Would IB buy in the Irish market? Are they still competitive at low value low volume (I'm sensing my 2 bit dabbling would be just a pest for anyone in the business )


----------



## lemur (3 Oct 2008)

Betsy Og said:


> Would IB buy in the Irish market? Are they still competitive at low value low volume (I'm sensing my 2 bit dabbling would be just a pest for anyone in the business )



IB no. Irish shares are pretty boring (recent events the exception). I don't bother with them.


----------



## raysor (3 Oct 2008)

I don't get all this cheap commission. OK so FTSE 100 maybe. I have a client who deals in smaller shares. He deals with me (1.85% >£10k then 0.6%) and a bucket shop, sorry discount XO broker.
He said to me some time ago, OK if you can deal cheaper than the other broker you can have the business. I think what he meant is if I could get inside the spread then he will pay my full comm. Who do you think did all the deals. Sometimes I (sorry my dealer) would save £200/£300 on a deal.

If you deal in reasonable size you should be able to negotiate comm with your broker, he will give you a good service (i.e. alerting you to price movements), good advice, hopefully, and good prices, usually. Always ask for concessionry 'closing' commission (min. comm. on 'closing') and possibly 'continuation' commission.

Don't expect brokers to fall over backwards for small (maybe limit) deals. Let's say the comm is £50. The broking firm usually take the first £10-£15 then split the rest 50-50. That gives £20 to the agent. What can you get for £20 these days?
www.shareworld.co.uk


----------



## limerickboy1 (3 Oct 2008)

the irish and even the UK market are just lemmings that follow the US markets. the tone is set over there. when the US goes up, the UK goes up etc. 

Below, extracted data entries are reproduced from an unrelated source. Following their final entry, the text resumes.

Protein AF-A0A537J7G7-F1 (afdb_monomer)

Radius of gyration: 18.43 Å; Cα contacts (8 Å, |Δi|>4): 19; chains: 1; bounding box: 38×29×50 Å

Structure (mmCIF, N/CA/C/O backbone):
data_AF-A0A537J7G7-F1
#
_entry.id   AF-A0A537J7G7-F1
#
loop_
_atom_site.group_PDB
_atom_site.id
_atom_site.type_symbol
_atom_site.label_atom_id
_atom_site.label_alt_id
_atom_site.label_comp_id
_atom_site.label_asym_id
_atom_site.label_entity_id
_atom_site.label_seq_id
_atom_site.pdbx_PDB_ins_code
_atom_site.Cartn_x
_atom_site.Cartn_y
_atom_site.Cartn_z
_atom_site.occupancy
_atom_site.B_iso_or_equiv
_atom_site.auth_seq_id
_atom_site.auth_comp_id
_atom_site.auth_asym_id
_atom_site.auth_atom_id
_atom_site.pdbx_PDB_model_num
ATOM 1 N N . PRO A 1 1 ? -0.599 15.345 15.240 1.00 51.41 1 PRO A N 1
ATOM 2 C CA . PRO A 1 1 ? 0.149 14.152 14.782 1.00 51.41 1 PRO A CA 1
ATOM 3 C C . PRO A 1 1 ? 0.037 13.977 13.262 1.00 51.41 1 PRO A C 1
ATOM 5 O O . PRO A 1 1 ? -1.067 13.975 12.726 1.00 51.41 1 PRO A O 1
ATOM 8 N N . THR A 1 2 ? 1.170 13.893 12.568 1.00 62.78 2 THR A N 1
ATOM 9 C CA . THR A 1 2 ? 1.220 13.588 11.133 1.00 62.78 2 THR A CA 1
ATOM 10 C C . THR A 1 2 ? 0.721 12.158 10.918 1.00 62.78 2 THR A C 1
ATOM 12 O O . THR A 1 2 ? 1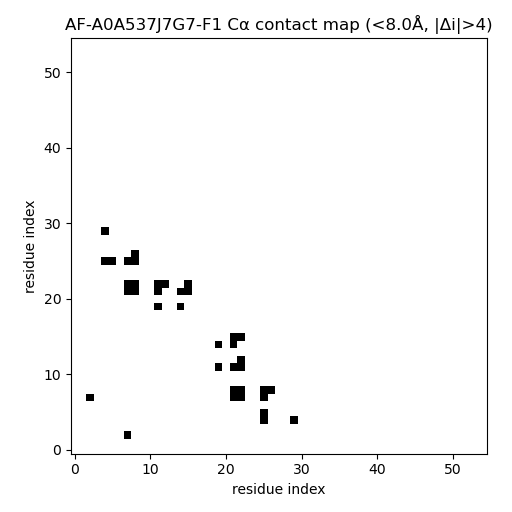.252 11.242 11.545 1.00 62.78 2 THR A O 1
ATOM 15 N N . PRO A 1 3 ? -0.322 11.938 10.104 1.00 68.50 3 PRO A N 1
ATOM 16 C CA . PRO A 1 3 ? -0.813 10.596 9.845 1.00 68.50 3 PRO A CA 1
ATOM 17 C C . PRO A 1 3 ? 0.204 9.840 8.987 1.00 68.50 3 PRO A C 1
ATOM 19 O O . PRO A 1 3 ? 0.426 10.159 7.821 1.00 68.50 3 PRO A O 1
ATOM 22 N N . GLU A 1 4 ? 0.827 8.832 9.583 1.00 84.25 4 GLU A N 1
ATOM 23 C CA . GLU A 1 4 ? 1.675 7.875 8.886 1.00 84.25 4 GLU A CA 1
ATOM 24 C C . GLU A 1 4 ? 0.827 6.661 8.506 1.00 84.25 4 GLU A C 1
ATOM 26 O O . GLU A 1 4 ? 0.207 6.028 9.360 1.00 84.25 4 GLU A O 1
A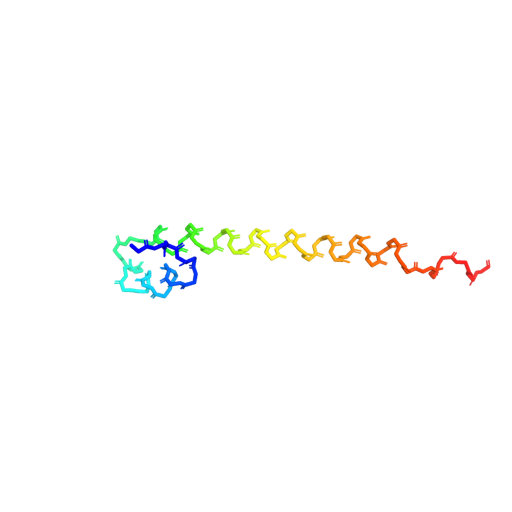TOM 31 N N . TRP A 1 5 ? 0.809 6.312 7.222 1.00 85.00 5 TRP A N 1
ATOM 32 C CA . TRP A 1 5 ? -0.022 5.241 6.662 1.00 85.00 5 TRP A CA 1
ATOM 33 C C . TRP A 1 5 ? 0.134 3.894 7.393 1.00 85.00 5 TRP A C 1
ATOM 35 O O . TRP A 1 5 ? -0.850 3.192 7.625 1.00 85.00 5 TRP A O 1
ATOM 45 N N . GLY A 1 6 ? 1.355 3.555 7.823 1.00 83.38 6 GLY A N 1
ATOM 46 C CA . GLY A 1 6 ? 1.630 2.346 8.609 1.00 83.38 6 GLY A CA 1
ATOM 47 C C . GLY A 1 6 ? 1.046 2.392 10.026 1.00 83.38 6 GLY A C 1
ATOM 48 O O . GLY A 1 6 ? 0.492 1.400 10.500 1.00 83.38 6 GLY A O 1
ATOM 49 N N . VAL A 1 7 ? 1.090 3.556 10.678 1.00 86.06 7 VAL A N 1
ATOM 50 C CA . VAL A 1 7 ? 0.479 3.766 11.999 1.00 86.06 7 VAL A CA 1
ATOM 51 C C . VAL A 1 7 ? -1.047 3.716 11.894 1.00 86.06 7 VAL A C 1
ATOM 53 O O . VAL A 1 7 ? -1.693 3.088 12.730 1.00 86.06 7 VAL A O 1
ATOM 56 N N . MET A 1 8 ? -1.632 4.272 10.826 1.00 87.56 8 MET A N 1
ATOM 57 C CA . MET A 1 8 ? -3.076 4.185 10.570 1.00 87.56 8 MET A CA 1
ATOM 58 C C . MET A 1 8 ? -3.542 2.733 10.416 1.00 87.56 8 MET A C 1
ATOM 60 O O . MET A 1 8 ? -4.565 2.359 10.985 1.00 87.56 8 MET A O 1
ATOM 64 N N . LEU A 1 9 ? -2.776 1.894 9.710 1.00 85.88 9 LEU A N 1
ATOM 65 C CA . LEU A 1 9 ? -3.095 0.472 9.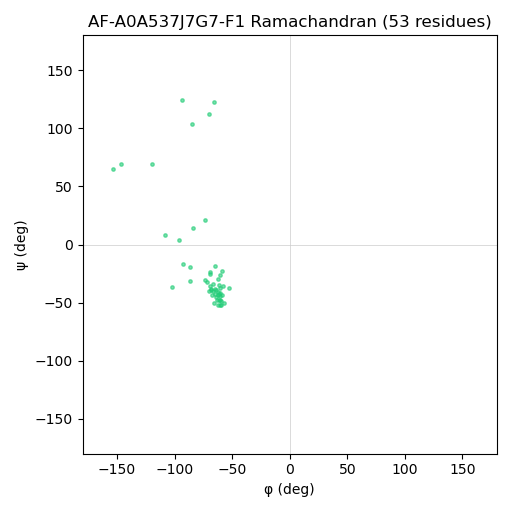554 1.00 85.88 9 LEU A CA 1
ATOM 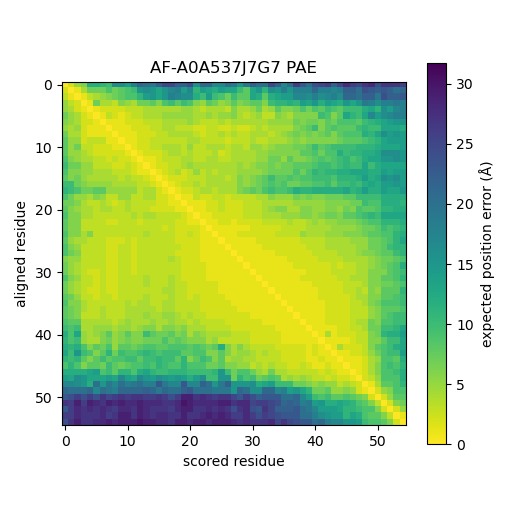66 C C . LEU A 1 9 ? -2.924 -0.320 10.863 1.00 85.88 9 LEU A C 1
ATOM 68 O O . LEU A 1 9 ? -3.703 -1.232 11.138 1.00 85.88 9 LEU A O 1
ATOM 72 N N . SER A 1 10 ? -1.932 0.039 11.684 1.00 86.62 10 SER A N 1
ATOM 73 C CA . SER A 1 10 ? -1.739 -0.525 13.026 1.00 86.62 10 SER A CA 1
ATOM 74 C C . SER A 1 10 ? -2.952 -0.253 13.918 1.00 86.62 10 SER A C 1
ATOM 76 O O . SER A 1 10 ? -3.536 -1.186 14.466 1.00 86.62 10 SER A O 1
ATOM 78 N N . SER A 1 11 ? -3.379 1.009 13.999 1.00 84.75 11 SER A N 1
ATOM 79 C CA . SER A 1 11 ? -4.541 1.424 14.793 1.00 84.75 11 SER A CA 1
ATOM 80 C C . SER A 1 11 ? -5.872 0.925 14.225 1.00 84.75 11 SER A C 1
ATOM 82 O O . SER A 1 11 ? -6.827 0.749 14.973 1.00 84.75 11 SER A O 1
ATOM 84 N N . ALA A 1 12 ? -5.958 0.649 12.921 1.00 85.19 12 ALA A N 1
ATOM 85 C CA . ALA A 1 12 ? -7.175 0.125 12.304 1.00 85.19 12 ALA A CA 1
ATOM 86 C C . ALA A 1 12 ? -7.559 -1.285 12.793 1.00 85.19 12 ALA A C 1
ATOM 88 O O . ALA A 1 12 ? -8.719 -1.674 12.649 1.00 85.19 12 ALA A O 1
ATOM 89 N N . ARG A 1 13 ? -6.632 -2.046 13.399 1.00 83.69 13 ARG A N 1
ATOM 90 C CA . ARG A 1 13 ? -6.938 -3.371 13.971 1.00 83.69 13 ARG A CA 1
ATOM 91 C C . ARG A 1 13 ? -7.985 -3.303 15.076 1.00 83.69 13 ARG A C 1
ATOM 93 O O . ARG A 1 13 ? -8.851 -4.170 15.128 1.00 83.69 13 ARG A O 1
ATOM 100 N N . ASP A 1 14 ? -7.953 -2.256 15.892 1.00 88.00 14 ASP A N 1
ATOM 101 C CA . ASP A 1 14 ? -8.895 -2.085 17.004 1.00 88.00 14 ASP A CA 1
ATOM 102 C C . ASP A 1 14 ? -10.323 -1.808 16.505 1.00 88.00 14 ASP A C 1
ATOM 104 O O . ASP A 1 14 ? -11.310 -2.113 17.174 1.00 88.00 14 ASP A O 1
ATOM 108 N N . TYR A 1 15 ? -10.439 -1.285 15.283 1.00 85.50 15 TYR A N 1
ATOM 109 C CA . TYR A 1 15 ? -11.701 -0.893 14.664 1.00 85.50 15 TYR A CA 1
ATOM 110 C C . TYR A 1 15 ? -12.136 -1.834 13.537 1.00 85.50 15 TYR A C 1
ATOM 112 O O . TYR A 1 15 ? -13.121 -1.547 12.865 1.00 85.50 15 TYR A O 1
ATOM 120 N N . ILE A 1 16 ? -11.466 -2.973 13.331 1.00 84.56 16 ILE A N 1
ATOM 121 C CA . ILE A 1 16 ? -11.708 -3.854 12.173 1.00 84.56 16 ILE A CA 1
ATOM 122 C C . ILE A 1 16 ? -13.165 -4.337 12.083 1.00 84.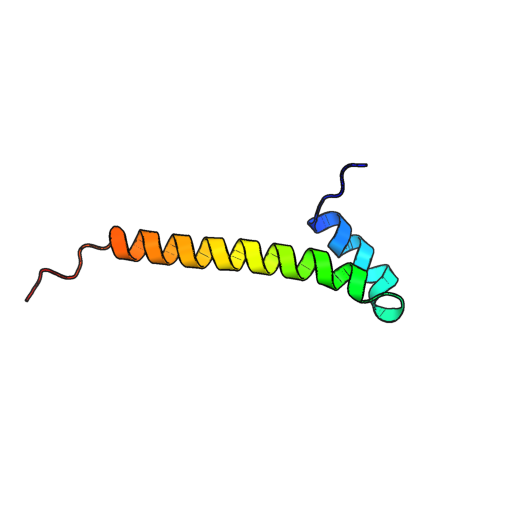56 16 ILE A C 1
ATOM 124 O O . ILE A 1 16 ? -13.716 -4.432 10.989 1.00 84.56 16 ILE A O 1
ATOM 128 N N . PHE A 1 17 ? -13.802 -4.593 13.229 1.00 89.25 17 PHE A N 1
ATOM 129 C CA . PHE A 1 17 ? -15.191 -5.057 13.297 1.00 89.25 17 PHE A CA 1
ATOM 130 C C . PHE A 1 17 ? -16.221 -3.919 13.305 1.00 89.25 17 PHE A C 1
ATOM 132 O O . PHE A 1 17 ? -17.387 -4.158 13.009 1.00 89.25 17 PHE A O 1
ATOM 139 N N . GLN A 1 18 ? -15.813 -2.695 13.650 1.00 89.12 18 GLN A N 1
ATOM 140 C CA . GLN A 1 18 ? -16.716 -1.545 13.806 1.00 89.12 18 GLN A CA 1
ATOM 141 C C . GLN A 1 18 ? -16.671 -0.594 12.605 1.00 89.12 18 GLN A C 1
ATOM 143 O O . GLN A 1 18 ? -17.687 -0.032 12.212 1.00 89.12 18 GLN A O 1
ATOM 148 N N . ALA A 1 19 ? -15.491 -0.415 12.020 1.00 88.19 19 ALA A N 1
ATOM 149 C CA . ALA A 1 19 ? -15.211 0.543 10.964 1.00 88.19 19 ALA A CA 1
ATOM 150 C C . ALA A 1 19 ? -14.142 -0.019 10.004 1.00 88.19 19 ALA A C 1
ATOM 152 O O . ALA A 1 19 ? -13.020 0.486 9.955 1.00 88.19 19 ALA A O 1
ATOM 153 N N . PRO A 1 20 ? -14.460 -1.055 9.205 1.00 85.31 20 PRO A N 1
ATOM 154 C CA . PRO A 1 20 ? -13.489 -1.715 8.323 1.00 85.31 20 PRO A CA 1
ATOM 155 C C . PRO A 1 20 ? -12.847 -0.769 7.289 1.00 85.31 20 PRO A C 1
ATOM 157 O O . PRO A 1 20 ? -11.726 -1.003 6.835 1.00 85.31 20 PRO A O 1
ATOM 160 N N . TRP A 1 21 ? -13.506 0.346 6.955 1.00 89.38 21 TRP A N 1
ATOM 161 C CA . TRP A 1 21 ? -12.956 1.380 6.073 1.00 89.38 21 TRP A CA 1
ATOM 162 C C . TRP A 1 21 ? -11.667 2.022 6.611 1.00 89.38 21 TRP A C 1
ATOM 164 O O . TRP A 1 21 ? -10.835 2.445 5.810 1.00 89.38 21 TRP A O 1
ATOM 174 N N . TYR A 1 22 ? -11.452 2.039 7.934 1.00 85.75 22 TYR A N 1
ATOM 175 C CA . TYR A 1 22 ? -10.215 2.551 8.538 1.00 85.75 22 TYR A CA 1
ATOM 176 C C . TYR A 1 22 ? -8.974 1.752 8.126 1.00 85.75 22 TYR A C 1
ATOM 178 O O . TYR A 1 22 ? -7.890 2.322 8.044 1.00 85.75 22 TYR A O 1
ATOM 186 N N . ALA A 1 23 ? -9.120 0.456 7.833 1.00 88.88 23 ALA A N 1
ATOM 187 C CA . ALA A 1 23 ? -8.038 -0.370 7.297 1.00 88.88 23 ALA A CA 1
ATOM 188 C C . ALA A 1 23 ? -7.955 -0.281 5.763 1.00 88.88 23 ALA A C 1
ATOM 190 O O . ALA A 1 23 ? -6.871 -0.374 5.187 1.00 88.88 23 ALA A O 1
ATOM 191 N N . PHE A 1 24 ? -9.098 -0.084 5.100 1.00 91.75 24 PHE A N 1
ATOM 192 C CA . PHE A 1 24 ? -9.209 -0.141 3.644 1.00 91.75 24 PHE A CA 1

you can open stock positions via spread betting anything from 1 day to 1 year. you have to roll over then though and "settle up" if your stocks or down


----------



## lemur (3 Oct 2008)

raysor said:


> I don't get all this cheap commission. OK so FTSE 100 maybe. I have a client who deals in smaller shares. He deals with me (1.85% >£10k then 0.6%) and a bucket shop, sorry discount XO broker.
> He said to me some time ago, OK if you can deal cheaper than the other broker you can have the business. I think what he meant is if I could get inside the spread then he will pay my full comm. Who do you think did all the deals. Sometimes I (sorry my dealer) would save £200/£300 on a deal.
> 
> If you deal in reasonable size you should be able to negotiate comm with your broker, he will give you a good service (i.e. alerting you to price movements), good advice, hopefully, and good prices, usually. Always ask for concessionry 'closing' commission (min. comm. on 'closing') and possibly 'continuation' commission.
> ...




Get a grip Raysor. Transactions Irish brokers often charge hundreds of euro's for just cost $10 or less in the US. You want the Irish consumer to pay for the stone age approach of Irish brokers?


----------



## raysor (4 Oct 2008)

Hi Lemur,

What sort of stocks are you talking about? UK, US, Irish? I have a client who is in Ireland, actually in Merrion Street. He buys Irish and UK stocks through me. I give him something like 1% because he is a good client. Also I have clients in US who trade US options, US & UK stocks also at 1%. They use me because they say US brokers don't know anything (as if I do)
I use CIBC in London to trade US stocks. This is not cheap as you pay brokerage in a net price (i.e. 15 contracts COP options, gross $9 net $9.10 (bartered down from $9.15)) plus my commission of 1% So that's around £150 all in.
You can of course use London MMs to trade US stocks but this is even more expensive.
I might add we clear through Pershing so the currency trades are really cheap.
I only know one Irish broker that's Davy. Presumably there is a standardish commission structure in Ireland?
How do you trade exactly?


----------



## lemur (4 Oct 2008)

raysor said:


> Hi Lemur,
> 
> What sort of stocks are you talking about? UK, US, Irish? I have a client who is in Ireland, actually in Merrion Street. He buys Irish and UK stocks through me. I give him something like 1% because he is a good client. Also I have clients in US who trade US options, US & UK stocks also at 1%. They use me because they say US brokers don't know anything (as if I do)
> I use CIBC in London to trade US stocks. This is not cheap as you pay brokerage in a net price (i.e. 15 contracts COP options, gross $9 net $9.10 (bartered down from $9.15)) plus my commission of 1% So that's around £150 all in.
> ...



You are clearly acting as a middleman  and charging nice fees for it.  I use a couple of American brokers. I buy direct. $8 commission for 1000 shares and $1 per option contract. Also use IG mkts in the UK 2c/share for CFd's.


----------



## charttrader (6 Oct 2008)

lemur said:


> The problem with the discount brokers is that though nominally they charge a lower commission they get you with a wider spread than a full service broker. So the discount broker concept is a largely a con. The only cheap way to buy shares on a conventional purchase is to have a US account where you can buy 1000 shares for less than $10 commission with the online brokers. The cheapest one is IB.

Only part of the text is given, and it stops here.